Media, parents, teachers, role models, peers and other community members may all be involved in perpetuating traditional gender norms that disadvantage South African boys when it comes to their emotional well-being and the proper development of their emotional and social intelligences. The International Day of the Boy Child is celebrated on 16 May 2025, and brings attention to the importance of boys’ well-being and the challenges they face.

Jaco van Schalkwyk, Founder of The Character Company (TCC), a non-profit organisation working with boys with absent fathers, says, “After working closely, for around thirteen years, with hundreds of boys and men, what stands out for me is a lack of fundamental competencies on how to identify and deal with our emotions. This is an issue for boys and men that is being compounded, generation after generation.

“There’s a longstanding lack of emotional literacy passed from father to son – not just the lack of safe spaces, but the scarcity of words to express challenging emotions. Playing out in today’s context, men are silent because they have become tentative about not just celebrating masculinity but speaking about it. There’s confusion about what is acceptable when it comes to modern masculinity and men are, perhaps not stepping up enough to help boys, because we are unsure of what to do or say ourselves when it comes to being accepted as a good man in society.”

‘Big boys don’t cry’ can have unintended consequences
 Every year, since 2019, multiple researchers and official reports have concluded that male South Africans are four to five times more likely to die by suicide than their female counterparts. Rates of depression, anxiety and social isolation are soaring amongst South African youth. Discouraging men and boys from expressing normal human emotions and seeking help for mental health challenges only increases the risks of destructive behaviours such as substance disorders and gender-based violence.

Jaco says, “Pressures from all corners of society, traditional and contemporary, mean that men are not doing enough to teach boys about the fundamentals of vulnerability. And, vulnerability is scary, because we fear that being vulnerable will hurt us particularly as males. Where are the men creating safe spaces for our boys to be vulnerable and to grapple with challenging feelings? It’s rare, like in the TCC programme, instead of being widespread in our homes and schools and communities.”
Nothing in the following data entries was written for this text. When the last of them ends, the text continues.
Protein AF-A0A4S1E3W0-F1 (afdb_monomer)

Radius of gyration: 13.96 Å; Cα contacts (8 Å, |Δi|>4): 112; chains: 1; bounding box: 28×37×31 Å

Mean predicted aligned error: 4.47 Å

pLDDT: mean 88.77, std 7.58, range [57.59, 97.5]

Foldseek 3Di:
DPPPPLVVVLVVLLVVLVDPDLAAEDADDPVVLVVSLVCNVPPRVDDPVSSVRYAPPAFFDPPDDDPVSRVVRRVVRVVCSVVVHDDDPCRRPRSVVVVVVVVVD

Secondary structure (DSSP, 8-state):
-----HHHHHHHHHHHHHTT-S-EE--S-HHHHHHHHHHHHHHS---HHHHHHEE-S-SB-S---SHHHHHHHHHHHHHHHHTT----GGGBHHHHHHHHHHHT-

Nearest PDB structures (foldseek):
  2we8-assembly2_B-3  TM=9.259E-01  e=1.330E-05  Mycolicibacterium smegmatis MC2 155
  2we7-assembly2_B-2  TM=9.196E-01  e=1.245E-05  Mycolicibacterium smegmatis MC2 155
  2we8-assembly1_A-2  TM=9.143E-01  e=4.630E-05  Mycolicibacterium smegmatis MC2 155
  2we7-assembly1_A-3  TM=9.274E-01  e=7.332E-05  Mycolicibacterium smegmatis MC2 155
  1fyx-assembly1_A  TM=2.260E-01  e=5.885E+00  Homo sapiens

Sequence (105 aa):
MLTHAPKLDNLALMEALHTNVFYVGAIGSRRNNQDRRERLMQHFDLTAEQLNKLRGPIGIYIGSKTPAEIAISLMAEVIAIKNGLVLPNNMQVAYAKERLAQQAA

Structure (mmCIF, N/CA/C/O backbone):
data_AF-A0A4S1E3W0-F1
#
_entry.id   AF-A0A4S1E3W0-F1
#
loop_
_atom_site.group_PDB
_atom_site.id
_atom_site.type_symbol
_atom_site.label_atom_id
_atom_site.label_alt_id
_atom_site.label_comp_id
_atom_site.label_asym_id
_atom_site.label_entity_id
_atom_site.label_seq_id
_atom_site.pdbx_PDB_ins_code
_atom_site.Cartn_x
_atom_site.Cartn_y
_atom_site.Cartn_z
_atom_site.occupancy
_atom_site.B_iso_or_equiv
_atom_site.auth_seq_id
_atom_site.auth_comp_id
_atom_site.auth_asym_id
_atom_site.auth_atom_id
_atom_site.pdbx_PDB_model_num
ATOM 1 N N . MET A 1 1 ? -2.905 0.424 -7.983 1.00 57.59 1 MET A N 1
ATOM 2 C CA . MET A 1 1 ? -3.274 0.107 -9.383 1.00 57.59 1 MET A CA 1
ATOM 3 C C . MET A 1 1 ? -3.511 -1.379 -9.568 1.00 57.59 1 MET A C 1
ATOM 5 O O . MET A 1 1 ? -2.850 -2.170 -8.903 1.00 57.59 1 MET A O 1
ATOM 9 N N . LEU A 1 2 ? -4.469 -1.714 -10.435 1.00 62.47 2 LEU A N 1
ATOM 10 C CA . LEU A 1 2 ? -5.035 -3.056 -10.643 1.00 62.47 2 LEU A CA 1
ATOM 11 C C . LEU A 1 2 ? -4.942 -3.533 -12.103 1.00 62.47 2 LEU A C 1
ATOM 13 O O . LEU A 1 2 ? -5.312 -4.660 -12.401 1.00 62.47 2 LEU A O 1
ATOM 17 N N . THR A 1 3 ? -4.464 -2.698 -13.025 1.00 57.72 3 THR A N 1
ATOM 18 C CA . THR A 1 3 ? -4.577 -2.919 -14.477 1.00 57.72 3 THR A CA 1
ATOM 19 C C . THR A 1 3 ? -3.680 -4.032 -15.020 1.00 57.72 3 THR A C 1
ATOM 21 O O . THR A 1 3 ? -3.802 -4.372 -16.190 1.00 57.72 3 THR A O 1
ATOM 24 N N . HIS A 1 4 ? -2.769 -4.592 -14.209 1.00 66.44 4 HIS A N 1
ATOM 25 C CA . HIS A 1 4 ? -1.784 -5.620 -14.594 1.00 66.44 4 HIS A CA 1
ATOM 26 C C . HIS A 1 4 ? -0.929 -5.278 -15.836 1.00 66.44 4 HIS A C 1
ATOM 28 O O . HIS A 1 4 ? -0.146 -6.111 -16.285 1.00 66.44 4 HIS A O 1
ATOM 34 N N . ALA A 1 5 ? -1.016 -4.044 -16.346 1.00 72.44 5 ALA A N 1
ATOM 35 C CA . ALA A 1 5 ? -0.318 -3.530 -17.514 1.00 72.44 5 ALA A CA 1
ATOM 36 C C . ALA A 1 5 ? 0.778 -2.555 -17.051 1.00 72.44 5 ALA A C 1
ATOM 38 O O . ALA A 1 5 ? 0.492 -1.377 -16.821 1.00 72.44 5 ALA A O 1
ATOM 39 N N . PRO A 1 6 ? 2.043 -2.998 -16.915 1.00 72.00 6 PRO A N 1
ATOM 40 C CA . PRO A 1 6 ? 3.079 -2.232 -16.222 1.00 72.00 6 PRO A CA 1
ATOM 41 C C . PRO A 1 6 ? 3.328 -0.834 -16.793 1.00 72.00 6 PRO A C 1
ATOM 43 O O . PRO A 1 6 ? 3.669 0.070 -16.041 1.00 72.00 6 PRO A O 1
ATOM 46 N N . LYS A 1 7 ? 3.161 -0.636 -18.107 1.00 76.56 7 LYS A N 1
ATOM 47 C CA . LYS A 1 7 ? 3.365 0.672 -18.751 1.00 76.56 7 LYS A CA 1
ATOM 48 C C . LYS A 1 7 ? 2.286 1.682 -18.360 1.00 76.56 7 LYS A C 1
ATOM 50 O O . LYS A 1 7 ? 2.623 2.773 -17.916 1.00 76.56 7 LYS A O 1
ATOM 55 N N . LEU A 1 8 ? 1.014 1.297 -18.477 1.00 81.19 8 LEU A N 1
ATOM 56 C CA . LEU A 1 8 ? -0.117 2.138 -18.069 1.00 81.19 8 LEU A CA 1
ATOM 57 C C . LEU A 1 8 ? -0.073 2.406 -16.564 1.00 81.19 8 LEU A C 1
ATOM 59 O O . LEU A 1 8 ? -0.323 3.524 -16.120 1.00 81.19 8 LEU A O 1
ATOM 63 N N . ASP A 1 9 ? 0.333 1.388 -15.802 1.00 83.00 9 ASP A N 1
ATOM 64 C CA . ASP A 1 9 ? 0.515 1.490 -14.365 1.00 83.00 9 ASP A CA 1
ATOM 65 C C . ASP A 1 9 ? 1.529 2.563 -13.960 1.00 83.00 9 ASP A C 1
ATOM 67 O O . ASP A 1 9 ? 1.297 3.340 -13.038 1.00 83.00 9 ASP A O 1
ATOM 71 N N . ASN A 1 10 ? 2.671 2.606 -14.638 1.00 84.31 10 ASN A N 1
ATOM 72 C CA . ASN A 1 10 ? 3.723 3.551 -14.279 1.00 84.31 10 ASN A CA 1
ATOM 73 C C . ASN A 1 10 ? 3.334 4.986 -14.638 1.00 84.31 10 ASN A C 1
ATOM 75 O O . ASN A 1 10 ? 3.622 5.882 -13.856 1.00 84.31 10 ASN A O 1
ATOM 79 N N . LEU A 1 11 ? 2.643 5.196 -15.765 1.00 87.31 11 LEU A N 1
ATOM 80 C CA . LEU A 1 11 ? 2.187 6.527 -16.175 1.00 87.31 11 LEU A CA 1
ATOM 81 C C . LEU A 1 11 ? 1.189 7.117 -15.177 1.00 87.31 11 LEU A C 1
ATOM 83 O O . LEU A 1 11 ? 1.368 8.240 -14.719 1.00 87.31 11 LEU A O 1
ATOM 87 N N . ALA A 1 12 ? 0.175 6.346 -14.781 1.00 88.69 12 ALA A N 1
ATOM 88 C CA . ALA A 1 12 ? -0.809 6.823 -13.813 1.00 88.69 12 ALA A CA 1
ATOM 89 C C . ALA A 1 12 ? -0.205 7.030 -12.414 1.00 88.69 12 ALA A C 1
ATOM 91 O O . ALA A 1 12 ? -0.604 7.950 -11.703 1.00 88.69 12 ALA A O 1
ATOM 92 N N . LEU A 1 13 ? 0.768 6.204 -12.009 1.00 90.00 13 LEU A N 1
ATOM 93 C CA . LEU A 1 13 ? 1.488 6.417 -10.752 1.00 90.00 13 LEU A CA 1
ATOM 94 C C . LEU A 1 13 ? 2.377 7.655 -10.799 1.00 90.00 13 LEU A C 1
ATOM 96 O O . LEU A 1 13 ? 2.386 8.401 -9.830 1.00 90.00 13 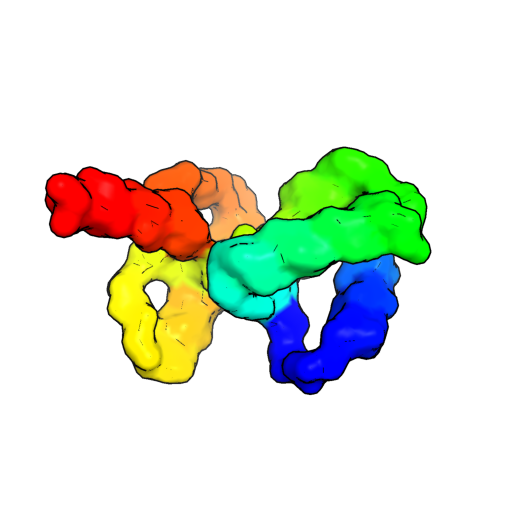LEU A O 1
ATOM 100 N N . MET A 1 14 ? 3.096 7.879 -11.897 1.00 90.19 14 MET A N 1
ATOM 101 C CA . MET A 1 14 ? 3.918 9.073 -12.083 1.00 90.19 14 MET A CA 1
ATOM 102 C C . MET A 1 14 ? 3.063 10.337 -11.969 1.00 90.19 14 MET A C 1
ATOM 104 O O . MET A 1 14 ? 3.367 11.195 -11.144 1.00 90.19 14 MET A O 1
ATOM 108 N N . GLU A 1 15 ? 1.940 10.394 -12.685 1.00 90.69 15 GLU A N 1
ATOM 109 C CA . GLU A 1 15 ? 1.028 11.536 -12.612 1.00 90.69 15 GLU A CA 1
ATOM 110 C C . GLU A 1 15 ? 0.479 11.737 -11.193 1.00 90.69 15 GLU A C 1
ATOM 112 O O . GLU A 1 15 ? 0.534 12.835 -10.644 1.00 90.69 15 GLU A O 1
ATOM 117 N N . ALA A 1 16 ? 0.028 10.662 -10.536 1.00 92.00 16 ALA A N 1
ATOM 118 C CA . ALA A 1 16 ? -0.468 10.748 -9.166 1.00 92.00 16 ALA A CA 1
ATOM 119 C C . ALA A 1 16 ? 0.608 11.257 -8.188 1.00 92.00 16 ALA A C 1
ATOM 121 O O . ALA A 1 16 ? 0.302 12.075 -7.321 1.00 92.00 16 ALA A O 1
ATOM 122 N N . LEU A 1 17 ? 1.865 10.824 -8.329 1.00 91.81 17 LEU A N 1
ATOM 123 C CA . LEU A 1 17 ? 2.965 11.212 -7.435 1.00 91.81 17 LEU A CA 1
ATOM 124 C C . LEU A 1 17 ? 3.407 12.676 -7.607 1.00 91.81 17 LEU A C 1
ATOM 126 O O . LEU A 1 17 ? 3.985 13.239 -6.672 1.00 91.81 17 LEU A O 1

What happens when there are too few safe spaces for boys?
For our young boys, this means existing in a world where the men who are supposed to model healthy masculinity for them and guide deep conversations with them are not there. Not always because they are unwilling but sometimes because they don’t know how to deal with emotion and vulnerability themselves and feel insecure because they don’t have the answers.

Jaco points out: “We are talking about a crisis with boys, but too many men don’t have experience in surrounding themselves with other men in safe spaces where they can have these critical, vulnerable conversations about masculinity and the modern challenges. We see this play out in the TCC programme, where our volunteer mentors are themselves going through immense personal learning as they guide our boys through our values-based curriculum. It’s one of the reasons that becoming a TCC mentor is so fulfilling.

“Men need to learn that maybe you don’t have all the answers, because who does? What we do know is that confronting vulnerabilities signals courage not weakness. That alone, gives men a significant capacity to bravely hold a safe space for boys who undeniably deserve our support as they navigate a world that has become much more complicated and scarier for boys and men.”